You do not have to look at relatively obscure groups like the
Situationists or the Angry Brigade. Just look at the work of German
Dada artist John Heartfield whose Memes/collages combined with strong
slogangs were published in socialist magazines with high circulation
and read widely in the German workers movement of the 1920s. They have
been reprinted and republished endlessly ever since. Some examples,
some of which you might have seen:

http://www.johnheartfield.com/John-Heartfield-Exhibition/john-heartfield-art/political-posters-sale

I would argue that this type of activity has been highjacked by the
alt-right in a similar fashion as concepts of "Gegenöffentlichkeit",
alternative media etc. I don´t think that there is anything intrinsic
right-wing about memes. It is just that the alt-right-trolls - because
of their nihilism/cynicism - can create memes that are atrocious
enough to stand out even within the current race to the bottom on the
4chan-segment of the internet and elsewhere.

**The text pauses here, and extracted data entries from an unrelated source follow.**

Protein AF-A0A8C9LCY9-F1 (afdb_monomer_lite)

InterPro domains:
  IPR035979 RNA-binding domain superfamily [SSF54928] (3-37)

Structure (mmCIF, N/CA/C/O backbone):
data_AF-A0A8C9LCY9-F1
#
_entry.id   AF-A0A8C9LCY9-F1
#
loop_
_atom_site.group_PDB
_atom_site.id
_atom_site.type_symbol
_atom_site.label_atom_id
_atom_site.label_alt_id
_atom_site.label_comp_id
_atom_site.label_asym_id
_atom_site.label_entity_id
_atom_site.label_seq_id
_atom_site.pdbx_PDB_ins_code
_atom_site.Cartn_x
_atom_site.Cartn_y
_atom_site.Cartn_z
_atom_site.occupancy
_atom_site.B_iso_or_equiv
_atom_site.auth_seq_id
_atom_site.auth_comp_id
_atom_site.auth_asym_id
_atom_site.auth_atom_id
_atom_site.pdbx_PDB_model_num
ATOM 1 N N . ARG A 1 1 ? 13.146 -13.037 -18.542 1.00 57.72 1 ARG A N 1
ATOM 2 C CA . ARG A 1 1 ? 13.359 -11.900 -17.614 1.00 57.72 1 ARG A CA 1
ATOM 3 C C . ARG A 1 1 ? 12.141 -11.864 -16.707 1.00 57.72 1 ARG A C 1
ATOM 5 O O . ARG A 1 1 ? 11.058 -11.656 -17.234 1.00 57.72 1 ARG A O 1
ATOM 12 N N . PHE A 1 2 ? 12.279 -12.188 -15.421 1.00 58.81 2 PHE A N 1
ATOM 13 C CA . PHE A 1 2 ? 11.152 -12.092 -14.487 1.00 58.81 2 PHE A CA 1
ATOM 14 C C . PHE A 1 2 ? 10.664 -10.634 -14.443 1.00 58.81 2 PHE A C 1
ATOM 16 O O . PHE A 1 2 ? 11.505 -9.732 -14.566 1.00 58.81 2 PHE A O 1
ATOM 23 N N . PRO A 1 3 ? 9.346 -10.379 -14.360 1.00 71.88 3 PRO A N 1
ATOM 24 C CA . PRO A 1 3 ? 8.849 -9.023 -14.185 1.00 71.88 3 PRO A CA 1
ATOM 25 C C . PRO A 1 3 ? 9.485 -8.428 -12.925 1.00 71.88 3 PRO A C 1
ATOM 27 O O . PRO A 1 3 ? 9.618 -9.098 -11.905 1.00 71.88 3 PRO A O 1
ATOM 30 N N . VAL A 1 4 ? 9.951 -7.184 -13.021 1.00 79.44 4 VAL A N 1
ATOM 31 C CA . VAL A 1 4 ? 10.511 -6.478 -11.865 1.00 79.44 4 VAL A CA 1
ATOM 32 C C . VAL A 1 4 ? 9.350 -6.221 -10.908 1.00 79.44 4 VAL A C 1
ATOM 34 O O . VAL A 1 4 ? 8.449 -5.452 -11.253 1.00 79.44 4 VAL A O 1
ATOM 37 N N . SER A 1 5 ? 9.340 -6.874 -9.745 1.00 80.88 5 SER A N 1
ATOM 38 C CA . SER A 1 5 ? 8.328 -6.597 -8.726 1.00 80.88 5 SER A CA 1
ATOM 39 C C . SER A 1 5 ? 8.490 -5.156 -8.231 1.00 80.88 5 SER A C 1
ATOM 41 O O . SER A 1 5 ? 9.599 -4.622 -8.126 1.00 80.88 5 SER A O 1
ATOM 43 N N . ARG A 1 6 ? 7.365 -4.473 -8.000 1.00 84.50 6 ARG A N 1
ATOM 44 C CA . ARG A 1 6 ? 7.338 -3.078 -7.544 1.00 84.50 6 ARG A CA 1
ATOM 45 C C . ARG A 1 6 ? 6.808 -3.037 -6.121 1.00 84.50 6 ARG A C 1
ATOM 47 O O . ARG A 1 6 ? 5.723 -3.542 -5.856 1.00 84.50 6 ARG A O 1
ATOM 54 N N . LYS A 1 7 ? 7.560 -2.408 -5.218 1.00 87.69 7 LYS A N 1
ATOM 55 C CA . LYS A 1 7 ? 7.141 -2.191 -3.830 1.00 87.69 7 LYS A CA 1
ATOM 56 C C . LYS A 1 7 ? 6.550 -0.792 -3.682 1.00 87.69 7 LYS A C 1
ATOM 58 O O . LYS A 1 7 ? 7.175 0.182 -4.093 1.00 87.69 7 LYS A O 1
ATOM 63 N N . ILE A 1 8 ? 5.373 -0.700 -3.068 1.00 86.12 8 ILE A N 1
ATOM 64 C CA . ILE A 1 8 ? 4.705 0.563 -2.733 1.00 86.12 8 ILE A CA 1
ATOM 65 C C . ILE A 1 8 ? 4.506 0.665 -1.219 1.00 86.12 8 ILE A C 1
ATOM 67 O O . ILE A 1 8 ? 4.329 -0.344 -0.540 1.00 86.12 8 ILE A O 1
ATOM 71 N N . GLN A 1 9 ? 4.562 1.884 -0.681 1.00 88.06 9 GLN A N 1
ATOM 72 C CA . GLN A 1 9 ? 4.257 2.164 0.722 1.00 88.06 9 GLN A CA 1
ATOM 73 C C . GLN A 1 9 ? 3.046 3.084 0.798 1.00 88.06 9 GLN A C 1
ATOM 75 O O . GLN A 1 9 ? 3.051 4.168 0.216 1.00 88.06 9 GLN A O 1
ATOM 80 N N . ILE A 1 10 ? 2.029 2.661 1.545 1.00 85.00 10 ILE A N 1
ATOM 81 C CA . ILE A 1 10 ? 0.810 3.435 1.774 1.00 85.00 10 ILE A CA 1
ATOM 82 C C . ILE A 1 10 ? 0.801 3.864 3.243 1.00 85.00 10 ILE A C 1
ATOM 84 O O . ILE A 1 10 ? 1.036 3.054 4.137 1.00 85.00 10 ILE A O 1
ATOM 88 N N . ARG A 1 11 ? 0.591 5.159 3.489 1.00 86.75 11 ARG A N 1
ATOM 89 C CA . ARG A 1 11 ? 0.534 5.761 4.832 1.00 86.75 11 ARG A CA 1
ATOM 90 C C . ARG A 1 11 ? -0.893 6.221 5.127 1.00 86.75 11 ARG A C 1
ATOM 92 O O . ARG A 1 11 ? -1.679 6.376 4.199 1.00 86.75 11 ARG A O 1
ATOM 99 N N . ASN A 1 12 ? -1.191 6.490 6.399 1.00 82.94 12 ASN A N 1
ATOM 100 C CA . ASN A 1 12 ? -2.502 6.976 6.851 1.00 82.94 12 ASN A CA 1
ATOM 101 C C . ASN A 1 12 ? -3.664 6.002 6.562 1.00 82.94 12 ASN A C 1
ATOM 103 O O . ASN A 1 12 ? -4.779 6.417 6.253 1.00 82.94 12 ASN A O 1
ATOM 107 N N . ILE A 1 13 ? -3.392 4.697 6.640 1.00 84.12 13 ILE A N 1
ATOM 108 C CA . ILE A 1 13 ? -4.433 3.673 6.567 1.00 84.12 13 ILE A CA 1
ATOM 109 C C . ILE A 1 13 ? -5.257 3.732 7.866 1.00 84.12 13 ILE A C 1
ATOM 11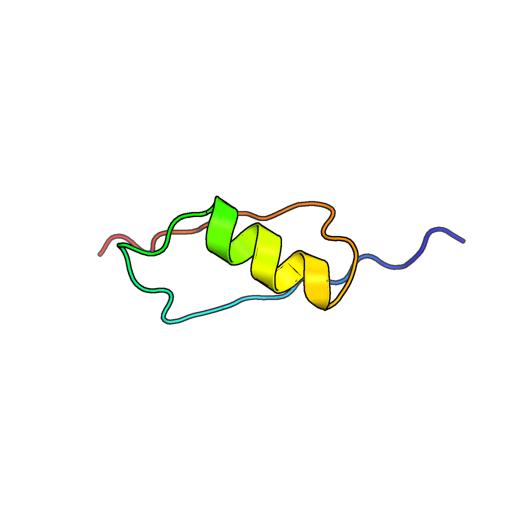1 O O . ILE A 1 13 ? -4.659 3.716 8.946 1.00 84.12 13 ILE A O 1
ATOM 115 N N . PRO A 1 14 ? -6.600 3.795 7.800 1.00 85.25 14 PRO A N 1
ATOM 116 C CA . PRO A 1 14 ? -7.432 3.763 8.995 1.00 85.25 14 PRO A CA 1
ATOM 117 C C . PRO A 1 14 ? -7.200 2.467 9.787 1.00 85.25 14 PRO A C 1
ATOM 119 O O . PRO A 1 14 ? -7.153 1.398 9.180 1.00 85.25 14 PRO A O 1
ATOM 122 N N . PRO A 1 15 ? -7.127 2.507 11.131 1.00 82.31 15 PRO A N 1
ATOM 123 C CA . PRO A 1 15 ? -6.872 1.310 11.941 1.00 82.31 15 PRO A CA 1
ATOM 124 C C . PRO A 1 15 ? -8.012 0.282 11.882 1.00 82.31 15 PRO A C 1
ATOM 126 O O . PRO A 1 15 ? -7.821 -0.873 12.238 1.00 82.31 15 PRO A O 1
ATOM 129 N N . HIS A 1 16 ? -9.199 0.703 11.440 1.00 84.69 16 HIS A N 1
ATOM 130 C CA . HIS A 1 16 ? -10.368 -0.153 11.247 1.00 84.69 16 HIS A CA 1
ATO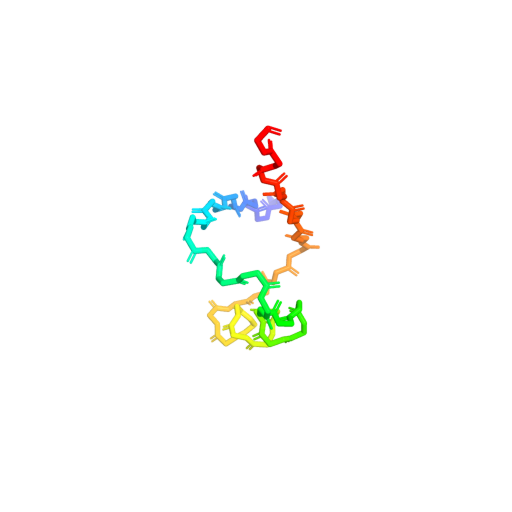M 131 C C . HIS A 1 16 ? -10.513 -0.652 9.800 1.00 84.69 16 HIS A C 1
ATOM 133 O O . HIS A 1 16 ? -11.515 -1.291 9.478 1.00 84.69 16 HIS A O 1
ATOM 139 N N . LEU A 1 17 ? -9.564 -0.332 8.908 1.00 85.44 17 LEU A N 1
ATOM 140 C CA . LEU A 1 17 ? -9.591 -0.842 7.543 1.00 85.44 17 LEU A CA 1
ATOM 141 C C . LEU A 1 17 ? -9.254 -2.335 7.558 1.00 85.44 17 LEU A C 1
ATOM 143 O O . LEU A 1 17 ?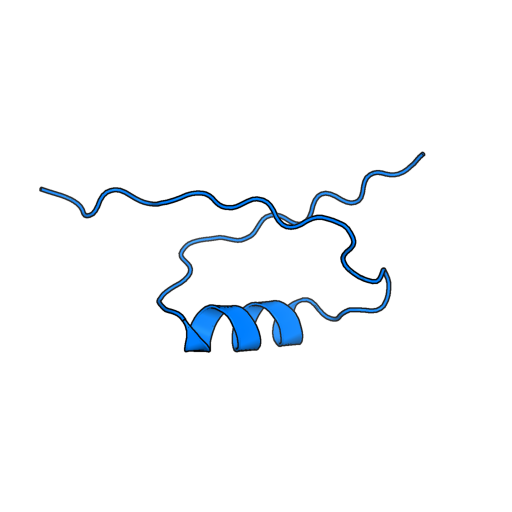 -8.179 -2.734 8.001 1.00 85.44 17 LEU A O 1
ATOM 147 N N . GLN A 1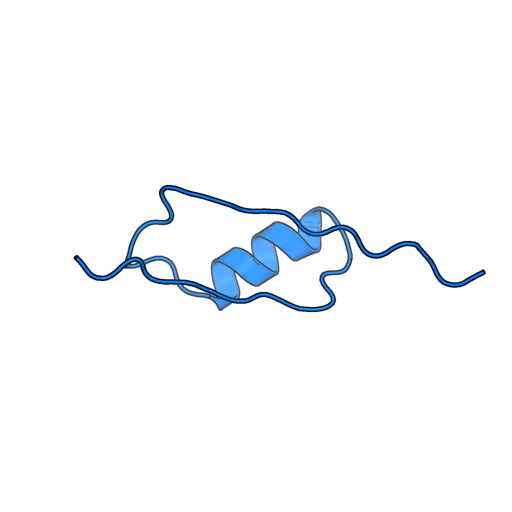 18 ? -10.176 -3.141 7.040 1.00 86.50 18 GLN A N 1
ATOM 148 C CA . GLN A 1 18 ? -9.972 -4.577 6.890 1.00 86.50 18 GLN A CA 1
ATOM 149 C C . GLN A 1 18 ? -8.974 -4.856 5.764 1.00 86.50 18 GLN A C 1
ATOM 151 O O . GLN A 1 18 ? -9.021 -4.226 4.702 1.00 86.50 18 GLN A O 1
ATOM 156 N N . TRP A 1 19 ? -8.083 -5.814 5.999 1.00 82.12 19 TRP A N 1
ATOM 157 C CA . TRP A 1 19 ? -7.035 -6.212 5.062 1.00 82.12 19 TRP A CA 1
ATOM 158 C C . TRP A 1 19 ? -7.615 -6.643 3.706 1.00 82.12 19 TRP A C 1
ATOM 160 O O . TRP A 1 19 ? -7.132 -6.216 2.662 1.00 82.12 19 TRP A O 1
ATOM 170 N N . GLU A 1 20 ? -8.715 -7.388 3.718 1.00 87.25 20 GLU A N 1
ATOM 171 C CA . GLU A 1 20 ? -9.396 -7.915 2.533 1.00 87.25 20 GLU A CA 1
ATOM 172 C C . GLU A 1 20 ? -9.958 -6.798 1.646 1.00 87.25 20 GLU A C 1
ATOM 174 O O . GLU A 1 20 ? -9.998 -6.918 0.422 1.00 87.25 20 GLU A O 1
ATOM 179 N N . VAL A 1 21 ? -10.372 -5.682 2.254 1.00 88.44 21 VAL A N 1
ATOM 180 C CA . VAL A 1 21 ? -10.852 -4.505 1.518 1.00 88.44 21 VAL A CA 1
ATOM 181 C C . VAL A 1 21 ? -9.690 -3.819 0.807 1.00 88.44 21 VAL A C 1
ATOM 183 O O . VAL A 1 21 ? -9.830 -3.412 -0.345 1.00 88.44 21 VAL A O 1
ATOM 186 N N . LEU A 1 22 ? -8.538 -3.703 1.474 1.00 86.50 22 LEU A N 1
ATOM 187 C CA . LEU A 1 22 ? -7.328 -3.151 0.869 1.00 86.50 22 LEU A CA 1
ATOM 188 C C . LEU A 1 22 ? -6.811 -4.054 -0.259 1.00 86.50 22 LEU A C 1
ATOM 190 O O . LEU A 1 22 ? -6.480 -3.545 -1.326 1.00 86.50 22 LEU A O 1
ATOM 194 N N . ASP A 1 23 ? -6.783 -5.368 -0.046 1.00 86.00 23 ASP A N 1
ATOM 195 C CA . ASP A 1 23 ? -6.379 -6.350 -1.053 1.00 86.00 23 ASP A CA 1
ATOM 196 C C . ASP A 1 23 ? -7.291 -6.287 -2.287 1.00 86.00 23 ASP A C 1
ATOM 198 O O . ASP A 1 23 ? -6.814 -6.107 -3.406 1.00 86.00 23 ASP A O 1
ATOM 202 N N . GLY A 1 24 ? -8.614 -6.280 -2.087 1.00 89.25 24 GLY A N 1
ATOM 203 C CA . GLY A 1 24 ? -9.587 -6.125 -3.171 1.00 89.25 24 GLY A CA 1
ATOM 204 C C . GLY A 1 24 ? -9.496 -4.780 -3.904 1.00 89.25 24 GLY A C 1
ATOM 205 O O . GLY A 1 24 ? -9.746 -4.712 -5.108 1.00 89.25 24 GLY A O 1
ATOM 206 N N . LEU A 1 25 ? -9.115 -3.703 -3.212 1.00 88.88 25 LEU A N 1
ATOM 207 C CA . LEU A 1 25 ? -8.821 -2.410 -3.836 1.00 88.88 25 LEU A CA 1
ATOM 208 C C . LEU A 1 25 ? -7.560 -2.481 -4.696 1.00 88.88 25 LEU A C 1
ATOM 210 O O . LEU A 1 25 ? -7.585 -2.030 -5.836 1.00 88.88 25 LEU A O 1
ATOM 214 N N . LEU A 1 26 ? -6.466 -3.043 -4.180 1.00 88.00 26 LEU A N 1
ATOM 215 C CA . LEU A 1 26 ? -5.205 -3.144 -4.916 1.00 88.00 26 LEU A CA 1
ATOM 216 C C . LEU A 1 26 ? -5.314 -4.100 -6.111 1.00 88.00 26 LEU A C 1
ATOM 218 O O . LEU A 1 26 ? -4.773 -3.796 -7.174 1.00 88.00 26 LEU A O 1
ATOM 222 N N . ALA A 1 27 ? -6.082 -5.184 -5.975 1.00 88.81 27 ALA A N 1
ATOM 223 C CA . ALA A 1 27 ? -6.352 -6.149 -7.037 1.00 88.81 27 ALA A CA 1
ATOM 224 C C . ALA A 1 27 ? -7.026 -5.519 -8.271 1.00 88.81 27 ALA A C 1
ATOM 226 O O . ALA A 1 27 ? -6.837 -5.998 -9.389 1.00 88.81 27 ALA A O 1
ATOM 227 N N . GLN A 1 28 ? -7.765 -4.412 -8.103 1.00 91.88 28 GLN A N 1
ATOM 228 C CA . GLN A 1 28 ? -8.344 -3.658 -9.226 1.00 91.88 28 GLN A CA 1
ATOM 229 C C . GLN A 1 28 ? -7.285 -2.947 -10.078 1.00 91.88 28 GLN A C 1
ATOM 231 O O . GLN A 1 28 ? -7.530 -2.669 -11.250 1.00 91.88 28 GLN A O 1
ATOM 236 N N . TYR A 1 29 ? -6.111 -2.657 -9.514 1.00 88.62 29 TYR A N 1
ATOM 237 C CA . TYR A 1 29 ? -5.020 -1.959 -10.199 1.00 88.62 29 TYR A CA 1
ATOM 238 C C . TYR A 1 29 ? -3.904 -2.903 -10.672 1.00 88.62 29 TYR A C 1
ATOM 240 O O . TYR A 1 29 ? -2.983 -2.464 -11.363 1.00 88.62 29 TYR A O 1
ATOM 248 N N . GLY A 1 30 ? -3.984 -4.194 -10.337 1.00 88.19 30 GLY A N 1
ATOM 249 C CA . GLY A 1 30 ? -3.075 -5.229 -10.819 1.00 88.19 30 GLY A CA 1
ATOM 250 C C . GLY A 1 30 ? -2.872 -6.369 -9.823 1.00 88.19 30 GLY A C 1
ATOM 251 O O . GLY A 1 30 ? -3.441 -6.389 -8.737 1.00 88.19 30 GLY A O 1
ATOM 252 N N . THR A 1 31 ? -2.026 -7.328 -10.194 1.00 87.38 31 THR A N 1
ATOM 253 C CA . THR A 1 31 ? -1.687 -8.463 -9.329 1.00 87.38 31 THR A CA 1
ATOM 254 C C . THR A 1 31 ? -0.763 -8.024 -8.197 1.00 87.38 31 THR A C 1
ATOM 256 O O . THR A 1 31 ? 0.311 -7.472 -8.443 1.00 87.38 31 THR A O 1
ATOM 259 N N . VAL A 1 32 ? -1.160 -8.316 -6.960 1.00 85.56 32 VAL A N 1
ATOM 260 C CA . VAL A 1 32 ? -0.358 -8.076 -5.759 1.00 85.56 32 VAL A CA 1
ATOM 261 C C . VAL A 1 32 ? 0.277 -9.391 -5.319 1.00 85.56 32 VAL A C 1
ATOM 263 O O . VAL A 1 32 ? -0.422 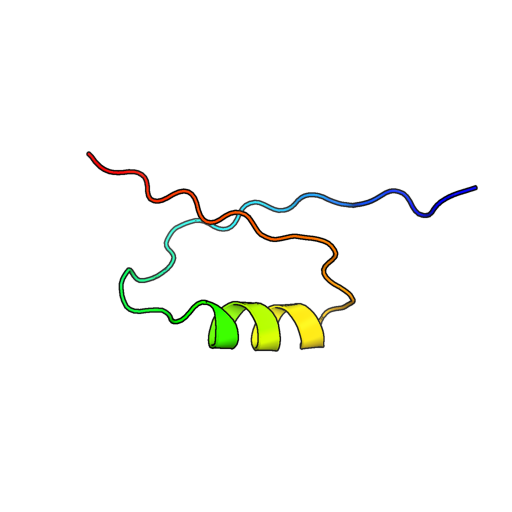-10.356 -5.034 1.00 85.56 32 VAL A O 1
ATOM 266 N N . GLU A 1 33 ? 1.608 -9.447 -5.280 1.00 86.50 33 GLU A N 1
ATOM 267 C CA . GLU A 1 33 ? 2.331 -10.659 -4.855 1.00 86.50 33 GLU A CA 1
ATOM 268 C C . GLU A 1 33 ? 2.354 -10.818 -3.329 1.00 86.50 33 GLU A C 1
ATOM 270 O O . GLU A 1 33 ? 2.320 -11.932 -2.811 1.00 86.50 33 GLU A O 1
ATOM 275 N N . ASN A 1 34 ? 2.453 -9.705 -2.598 1.00 83.06 34 ASN A N 1
ATOM 276 C CA . ASN A 1 34 ? 2.527 -9.692 -1.142 1.00 83.06 34 ASN A CA 1
ATOM 277 C C . ASN A 1 34 ? 2.146 -8.314 -0.590 1.00 83.06 34 ASN A C 1
ATOM 279 O O . ASN A 1 34 ? 2.490 -7.291 -1.190 1.00 83.06 34 ASN A O 1
ATOM 283 N N . VAL A 1 35 ? 1.516 -8.285 0.587 1.00 77.75 35 VAL A N 1
ATOM 284 C CA . VAL A 1 35 ? 1.356 -7.060 1.375 1.00 77.75 35 VAL A CA 1
ATOM 285 C C . VAL A 1 35 ? 1.754 -7.307 2.820 1.00 77.75 35 VAL A C 1
ATOM 287 O O . VAL A 1 35 ? 1.379 -8.299 3.438 1.00 77.75 35 VAL A O 1
ATOM 290 N N . GLU A 1 36 ? 2.497 -6.349 3.360 1.00 81.31 36 GLU A N 1
ATOM 291 C CA . GLU A 1 36 ? 2.931 -6.309 4.748 1.00 81.31 36 GLU A CA 1
ATOM 292 C C . GLU A 1 36 ? 2.336 -5.050 5.386 1.00 81.31 36 GLU A C 1
ATOM 294 O O . GLU A 1 36 ? 2.688 -3.926 5.012 1.00 81.31 36 GLU A O 1
ATOM 299 N N . LEU A 1 37 ? 1.427 -5.222 6.348 1.00 75.06 37 LEU A N 1
ATOM 300 C CA . LEU A 1 37 ? 0.903 -4.106 7.127 1.00 75.06 37 LEU A CA 1
ATOM 301 C C . LEU A 1 37 ? 1.831 -3.846 8.316 1.00 75.06 37 LEU A C 1
ATOM 303 O O . LEU A 1 37 ? 1.872 -4.622 9.268 1.00 75.06 37 LEU A O 1
ATOM 307 N N . ARG A 1 38 ? 2.556 -2.726 8.283 1.00 73.06 38 ARG A N 1
ATOM 308 C CA . ARG A 1 38 ? 3.280 -2.228 9.457 1.00 73.06 38 ARG A CA 1
ATOM 309 C C . ARG A 1 38 ? 2.428 -1.205 10.183 1.00 73.06 38 ARG A C 1
ATOM 311 O O . ARG A 1 38 ? 2.333 -0.053 9.761 1.00 73.06 38 ARG A O 1
ATOM 318 N N . VAL A 1 39 ? 1.823 -1.640 11.283 1.00 70.38 39 VAL A N 1
ATOM 319 C CA . VAL A 1 39 ? 1.238 -0.727 12.262 1.00 70.38 39 VAL A CA 1
ATOM 320 C C . VAL A 1 39 ? 2.404 -0.054 12.976 1.00 70.38 39 VAL A C 1
ATOM 322 O O . VAL A 1 39 ? 3.155 -0.706 13.699 1.00 70.38 39 VAL A O 1
ATOM 325 N N . TRP A 1 40 ? 2.587 1.244 12.738 1.00 64.75 40 TRP A N 1
ATOM 326 C CA . TRP A 1 40 ? 3.461 2.058 13.574 1.00 64.75 40 TRP A CA 1
ATOM 327 C C . TRP A 1 40 ? 2.754 2.224 14.918 1.00 64.75 40 TRP A C 1
ATOM 329 O O . TRP A 1 40 ? 1.929 3.116 15.092 1.00 64.75 40 TRP A O 1
ATOM 339 N N . ILE A 1 41 ? 2.996 1.282 15.825 1.00 55.72 41 ILE A N 1
ATOM 340 C CA . ILE A 1 41 ? 2.667 1.448 17.238 1.00 55.72 41 ILE A CA 1
ATOM 341 C C . ILE A 1 41 ? 3.587 2.570 17.746 1.00 55.72 41 ILE A C 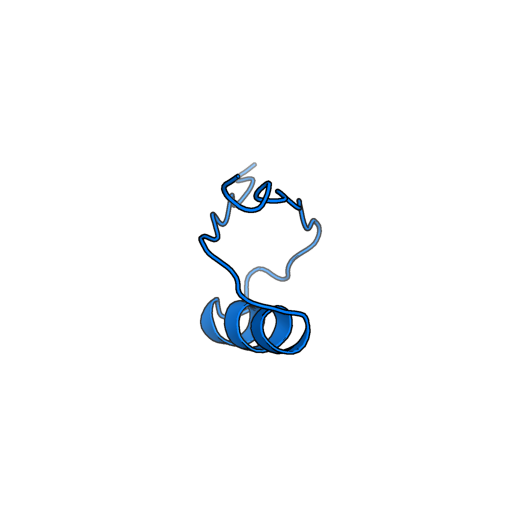1
ATOM 343 O O . ILE A 1 41 ? 4.778 2.560 17.424 1.00 55.72 41 ILE A O 1
ATOM 347 N N . LEU A 1 42 ? 3.015 3.560 18.441 1.00 54.38 42 LEU A N 1
ATOM 348 C CA . LEU A 1 42 ? 3.779 4.582 19.167 1.00 54.38 42 LEU A CA 1
ATOM 349 C C . LEU A 1 42 ? 4.699 3.937 20.209 1.00 54.38 42 LEU A C 1
ATOM 351 O O . LEU A 1 42 ? 4.240 2.975 20.866 1.00 54.38 42 LEU A O 1
#

Radius of gyration: 12.12 Å; chains: 1; bounding box: 24×19×37 Å

Sequence (42 aa):
RFPVSRKIQIRNIPPHLQWEVLDGLLAQYGTVENVELRVWIL

Secondary structure (DSSP, 8-state):
--------------TT--HHHHHHHHHTTS------------

pLDDT: mean 81.12, std 9.69, range [54.38, 91.88]

Organism: Pavo cristatus (NCBI:txid9049)

Foldseek 3Di:
DPPDDDDDDDPPDPPPDDPVNVCVVVVVVHDDPDDDDDDPDD

Leftists are by defintion attached to some kind of humanist view of
the world and hence cannot stoop low enough to create stuff that is
attractive to the crowd the enjoys /pol/-type of Memes. But I don´t
think that it is a loss, since you will not convience this clientel of
your political agenda, no matter how much you try to cater to their
taste.

Yours,
Tilman


Am 13.06.2017 um 10:21 schrieb Keith Hart:
Just to return to basics for a moment, the neologism "meme" was
coined by Richard Dawkins, an evolutionary or Darwinian biologist,
in The Selfish Gene (1976) which came hard after E.O. Wilson's
Sociobiology: The New Synthesis (1975) which was in turn heavily
criticized methodologically within the profession by Richard Lewontin
and Stephen J Gould and from outside by Marshall Sahlins The Use and
Abuse of Biology (1976). This was the heyday of a convergence between
market economics and evolutionary biology documented at length by
Philip Mirowski in Machine Dreams: How Economics Became a Cyborg
Science (2001). Mirowski earlier demonstrated how late 19th century
economics superficially mimicked physics (specifically the second
law of thermodynamics) in More Heat Than Light: Economics as Social
Physics, Physics as Nature's Economics (1989).